La signature des architectes

Dans le cadre de mon travail, pour l’évaluation patrimoniale d’un bâtiment par exemple, j’ai souvent à identifier les architectes qui ont conçu le projet ou dessiné les plans. Ceci permet d’évaluer si l’immeuble est l’œuvre d’un architecte de renom ou s’il s’inscrit dans une pratique particulière ou dans la production courante de son époque, ce qui peut contribuer à sa valeur. Si certains architectes du passé sont facilement reconnaissables par un design qui leur est propre ou par l’utilisation d’un style en particulier, la plupart sont difficilement identifiables sans qu’on ne voie leur signature sur des documents tels que des plans, devis ou permis de construction. La chose serait si simple si les architectes signaient leur œuvre directement sur le bâtiment, comme le font les peintres sur leur toile!

La signature des architectes Croft et Pelletier sur la façade de la bibliothèque Paul-Aimé-Paiement de Charlesbourg, inaugurée en 2007.
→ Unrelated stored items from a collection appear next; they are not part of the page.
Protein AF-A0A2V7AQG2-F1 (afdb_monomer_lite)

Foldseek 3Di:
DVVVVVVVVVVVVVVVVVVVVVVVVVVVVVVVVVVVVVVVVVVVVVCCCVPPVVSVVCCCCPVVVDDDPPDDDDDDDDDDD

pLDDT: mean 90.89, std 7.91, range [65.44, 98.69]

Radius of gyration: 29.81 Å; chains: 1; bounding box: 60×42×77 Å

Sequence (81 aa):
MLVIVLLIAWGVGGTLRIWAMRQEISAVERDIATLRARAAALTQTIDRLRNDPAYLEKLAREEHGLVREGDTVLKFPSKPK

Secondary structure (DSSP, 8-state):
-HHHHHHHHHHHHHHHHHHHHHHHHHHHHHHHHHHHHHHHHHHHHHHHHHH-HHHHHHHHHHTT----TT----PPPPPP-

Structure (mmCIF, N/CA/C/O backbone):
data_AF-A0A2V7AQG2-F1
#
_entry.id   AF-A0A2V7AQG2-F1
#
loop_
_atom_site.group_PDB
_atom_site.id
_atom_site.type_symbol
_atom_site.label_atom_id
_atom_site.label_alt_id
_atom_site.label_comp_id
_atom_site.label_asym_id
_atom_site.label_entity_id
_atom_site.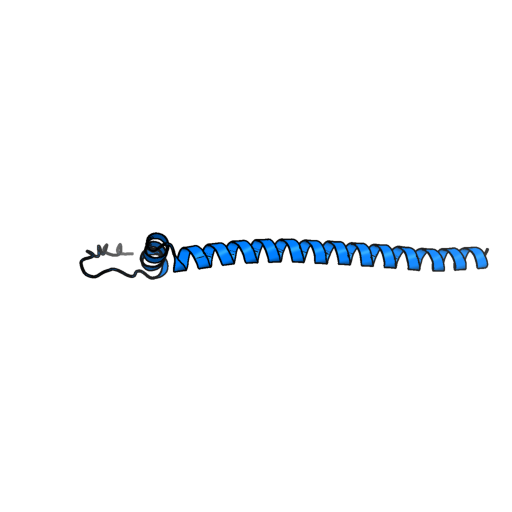label_seq_id
_atom_site.pdbx_P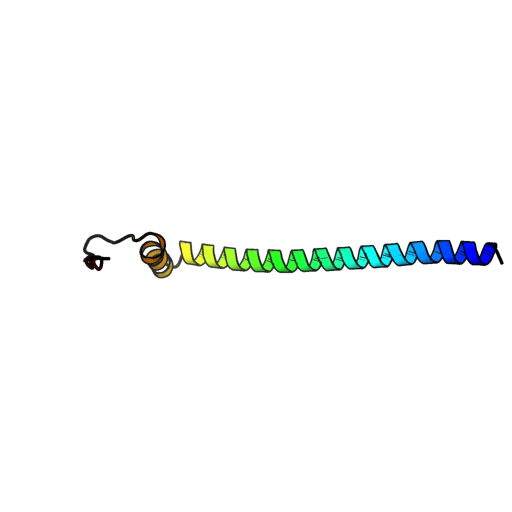DB_ins_code
_atom_site.Cartn_x
_atom_site.Cartn_y
_atom_site.Cartn_z
_atom_site.occupancy
_atom_site.B_iso_or_equiv
_atom_site.auth_seq_id
_atom_site.auth_comp_id
_atom_site.auth_asym_id
_atom_site.auth_atom_id
_atom_site.pdbx_PDB_model_num
ATOM 1 N N . MET A 1 1 ? 30.994 -7.529 -47.396 1.00 74.06 1 MET A N 1
ATOM 2 C CA . MET A 1 1 ? 30.003 -8.456 -46.800 1.00 74.06 1 MET A CA 1
ATOM 3 C C . MET A 1 1 ? 30.256 -8.688 -45.309 1.00 74.06 1 MET A C 1
ATOM 5 O O . MET A 1 1 ? 29.449 -8.215 -44.527 1.00 74.06 1 MET A O 1
ATOM 9 N N . LEU A 1 2 ? 31.384 -9.278 -44.884 1.00 86.81 2 LEU A N 1
ATOM 10 C CA . LEU A 1 2 ? 31.681 -9.543 -43.456 1.00 86.81 2 LEU A CA 1
ATOM 11 C C . LEU A 1 2 ? 31.637 -8.313 -42.525 1.00 86.81 2 LEU A C 1
ATOM 13 O O . LEU A 1 2 ? 31.068 -8.387 -41.443 1.00 86.81 2 LEU A O 1
ATOM 17 N N . VAL A 1 3 ? 32.171 -7.168 -42.960 1.00 85.94 3 VAL A N 1
ATOM 18 C CA . VAL A 1 3 ? 32.168 -5.923 -42.161 1.00 85.94 3 VAL A CA 1
ATOM 19 C C . VAL A 1 3 ? 30.745 -5.423 -41.880 1.00 85.94 3 VAL A C 1
ATOM 21 O O . VAL A 1 3 ? 30.450 -4.969 -40.781 1.00 85.94 3 VAL A O 1
ATOM 24 N N . ILE A 1 4 ? 29.840 -5.564 -42.851 1.00 85.00 4 ILE A N 1
ATOM 25 C CA . ILE A 1 4 ? 28.436 -5.150 -42.716 1.00 85.00 4 ILE A CA 1
ATOM 26 C C . ILE A 1 4 ? 27.712 -6.063 -41.719 1.00 85.00 4 ILE A C 1
ATOM 28 O O . ILE A 1 4 ? 26.982 -5.578 -40.862 1.00 85.00 4 ILE A O 1
ATOM 32 N N . VAL A 1 5 ? 27.967 -7.374 -41.778 1.00 84.69 5 VAL A N 1
ATOM 33 C CA . VAL A 1 5 ? 27.403 -8.348 -40.829 1.00 84.69 5 VAL A CA 1
ATOM 34 C C . VAL A 1 5 ? 27.860 -8.057 -39.398 1.00 84.69 5 VAL A C 1
ATOM 36 O O . VAL A 1 5 ? 27.042 -8.083 -38.481 1.00 84.69 5 VAL A O 1
ATOM 39 N N . LEU A 1 6 ? 29.137 -7.715 -39.205 1.00 82.25 6 LEU A N 1
ATOM 40 C CA . LEU A 1 6 ? 29.682 -7.380 -37.889 1.00 82.25 6 LEU A CA 1
ATOM 41 C C . LEU A 1 6 ? 29.059 -6.095 -37.316 1.00 82.25 6 LEU A C 1
ATOM 43 O O . LEU A 1 6 ? 28.701 -6.057 -36.142 1.00 82.25 6 LEU A O 1
ATOM 47 N N . LEU A 1 7 ? 28.870 -5.067 -38.150 1.00 81.38 7 LEU A N 1
ATOM 48 C CA . LEU A 1 7 ? 28.215 -3.817 -37.749 1.00 81.38 7 LEU A CA 1
ATOM 49 C C . LEU A 1 7 ? 26.744 -4.027 -37.365 1.00 81.38 7 LEU A C 1
ATOM 51 O O . LEU A 1 7 ? 26.288 -3.471 -36.367 1.00 81.38 7 LEU A O 1
ATOM 55 N N . ILE A 1 8 ? 26.014 -4.860 -38.112 1.00 80.06 8 ILE A N 1
ATOM 56 C CA . ILE A 1 8 ? 24.623 -5.208 -37.793 1.00 80.06 8 ILE A CA 1
ATOM 57 C C . ILE A 1 8 ? 24.562 -5.984 -36.473 1.00 80.06 8 ILE A C 1
ATOM 59 O O . ILE A 1 8 ? 23.777 -5.628 -35.598 1.00 80.06 8 ILE A O 1
ATOM 63 N N . ALA A 1 9 ? 25.416 -6.995 -36.287 1.00 76.44 9 ALA A N 1
ATOM 64 C CA . ALA A 1 9 ? 25.468 -7.769 -35.047 1.00 76.44 9 ALA A CA 1
ATOM 65 C C . ALA A 1 9 ? 25.748 -6.877 -33.823 1.00 76.44 9 ALA A C 1
ATOM 67 O O . ALA A 1 9 ? 25.125 -7.045 -32.772 1.00 76.44 9 ALA A O 1
ATOM 68 N N . TRP A 1 10 ? 26.631 -5.885 -33.975 1.00 74.94 10 TRP A N 1
ATOM 69 C CA . TRP A 1 10 ? 26.961 -4.955 -32.897 1.00 74.94 10 TRP A CA 1
ATOM 70 C C . TRP A 1 10 ? 25.832 -3.953 -32.607 1.00 74.94 10 TRP A C 1
ATOM 72 O O . TRP A 1 10 ? 25.522 -3.695 -31.443 1.00 74.94 10 TRP A O 1
ATOM 82 N N . GLY A 1 11 ? 25.150 -3.454 -33.643 1.00 74.88 11 GLY A N 1
ATOM 83 C CA . GLY A 1 11 ? 23.989 -2.569 -33.497 1.00 74.88 11 GLY A CA 1
ATOM 84 C C . GLY A 1 11 ? 22.784 -3.252 -32.840 1.00 74.88 11 GLY A C 1
ATOM 85 O O . GLY A 1 11 ? 22.142 -2.676 -31.960 1.00 74.88 11 GLY A O 1
ATOM 86 N N . VAL A 1 12 ? 22.512 -4.511 -33.199 1.00 75.88 12 VAL A N 1
ATOM 87 C CA . VAL A 1 12 ? 21.376 -5.279 -32.663 1.00 75.88 12 VAL A CA 1
ATOM 88 C C . VAL A 1 12 ? 21.530 -5.528 -31.158 1.00 75.88 12 VAL A C 1
ATOM 90 O O . VAL A 1 12 ? 20.582 -5.300 -30.404 1.00 75.88 12 VAL A O 1
ATOM 93 N N . GLY A 1 13 ? 22.727 -5.892 -30.682 1.00 77.81 13 GLY A N 1
ATOM 94 C CA . GLY A 1 13 ? 22.975 -6.121 -29.251 1.00 77.81 13 GLY A CA 1
ATOM 95 C C . GLY A 1 13 ? 22.705 -4.889 -28.374 1.00 77.81 13 GLY A C 1
ATOM 96 O O . GLY A 1 13 ? 22.104 -5.004 -27.303 1.00 77.81 13 GLY A O 1
ATOM 97 N N . GLY A 1 14 ? 23.071 -3.696 -28.854 1.00 79.88 14 GLY A N 1
ATOM 98 C CA . GLY A 1 14 ? 22.784 -2.435 -28.162 1.00 79.88 14 GLY A CA 1
ATOM 99 C C . GLY A 1 14 ? 21.283 -2.154 -28.045 1.00 79.88 14 GLY A C 1
ATOM 100 O O . GLY A 1 14 ? 20.800 -1.782 -26.974 1.00 79.88 14 GLY A O 1
ATOM 101 N N . THR A 1 15 ? 20.527 -2.394 -29.119 1.00 83.25 15 THR A N 1
ATOM 102 C CA . THR A 1 15 ? 19.070 -2.175 -29.125 1.00 83.25 15 THR A CA 1
ATOM 103 C C . THR A 1 15 ? 18.311 -3.144 -28.216 1.00 83.25 15 THR A C 1
ATOM 105 O O . THR A 1 15 ? 17.403 -2.715 -27.501 1.00 83.25 15 THR A O 1
ATOM 108 N N . LEU A 1 16 ? 18.724 -4.416 -28.157 1.00 88.81 16 LEU A N 1
ATOM 109 C CA . LEU A 1 16 ? 18.128 -5.415 -27.262 1.00 88.81 16 LEU A CA 1
ATOM 110 C C . LEU A 1 16 ? 18.325 -5.049 -25.790 1.00 88.81 16 LEU A C 1
ATOM 112 O O . LEU A 1 16 ? 17.384 -5.125 -25.001 1.00 88.81 16 LEU A O 1
ATOM 116 N N . ARG A 1 17 ? 19.525 -4.585 -25.423 1.00 89.19 17 ARG A N 1
ATOM 117 C CA . ARG A 1 17 ? 19.816 -4.143 -24.055 1.00 89.19 17 ARG A CA 1
ATOM 118 C C . ARG A 1 17 ? 18.953 -2.947 -23.654 1.00 89.19 17 A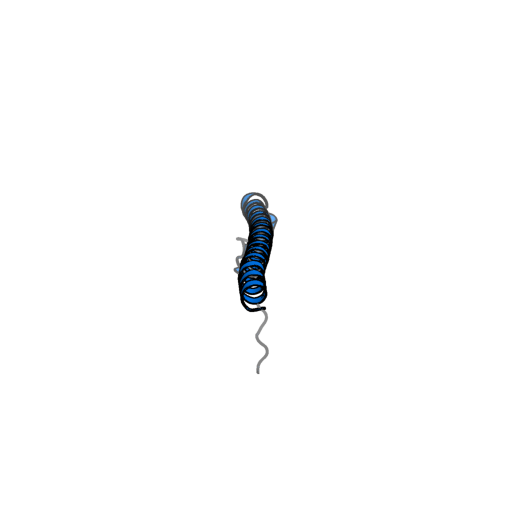RG A C 1
ATOM 120 O O . ARG A 1 17 ? 18.419 -2.926 -22.551 1.00 89.19 17 ARG A O 1
ATOM 127 N N . ILE A 1 18 ? 18.790 -1.960 -24.538 1.00 92.50 18 ILE A N 1
ATOM 128 C CA . ILE A 1 18 ? 17.935 -0.789 -24.274 1.00 92.50 18 ILE A CA 1
ATOM 129 C C . ILE A 1 18 ? 16.476 -1.214 -24.088 1.00 92.50 18 ILE A C 1
ATOM 131 O O . ILE A 1 18 ? 15.805 -0.708 -23.191 1.00 92.50 18 ILE A O 1
ATOM 135 N N . TRP A 1 19 ? 15.982 -2.146 -24.903 1.00 93.56 19 TRP A N 1
ATOM 136 C CA . TRP A 1 19 ? 14.629 -2.675 -24.750 1.00 93.56 19 TRP A CA 1
ATOM 137 C C . TRP A 1 19 ? 14.440 -3.401 -23.412 1.00 93.56 19 TRP A C 1
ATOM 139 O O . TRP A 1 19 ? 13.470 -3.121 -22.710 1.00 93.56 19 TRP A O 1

La signature des architectes Croft et Pelletier sur la façade de la bibliothèque Paul-Aimé-Paiement de Charlesbourg, inaugurée en 2007.


Apposer une épigraphe

L’épigraphe est une inscription sur la façade d’un édifice qui peut comporter, notamment, la date de construction et le nom de son architecte (maître d’œuvre). Cette inscription peut être gravée dans la pierre lorsque le lieu le permet, ou inscrite sur une plaque de pierre ou de métal qui est apposée sur la devanture.

Bien que plus courante en sol européen, la tradition d’apposer sur les édifices des épigraphes portant le nom d’architectes est peu répandue en sol nord-américain en général, et au Québec en particulier. Sans avoir fait une recherche exhaustive sur le sujet, j’ai pu remarquer seulement quelques cas d’épigraphes à Québec qui datent toutes d’après la Deuxième Guerre mondiale. Il s’agirait pour la plupart d’initiatives des architectes eux-mêmes. Par exemple, l’architecte Lucien Mainguy en a laissé plusieurs sur des édifices qu’il a conçus sur le campus de l’Université Laval. D’autres cas plus récents, mais tout aussi rares, ont également été aperçus sur quelques bâtiments publics. Il n’existe pas, à ma connaissance, de programmes ni d’incitatifs pour stimuler cette pratique.

Cela s’explique en partie par la faible culture architecturale de notre société et par la perception que celle-ci a de nos architectes. Bien peu de personnes sont capables de nommer trois architectes d’ici alors que les Européens connaissent beaucoup mieux leurs créateurs et peuvent nommer, au même titre que des écrivains, des peintres ou des sculpteurs, plusieurs architectes qui sont reconnus à l’échelle locale ou nationale. Dans certaines sociétés où les architectes sont considérés comme des créateurs à part entière, il devient plus normal que leurs œuvres soient identifiées et mises en valeur. Ici, les architectes sont bien souvent anonymes et ne prennent pas toujours la place qui leur revient.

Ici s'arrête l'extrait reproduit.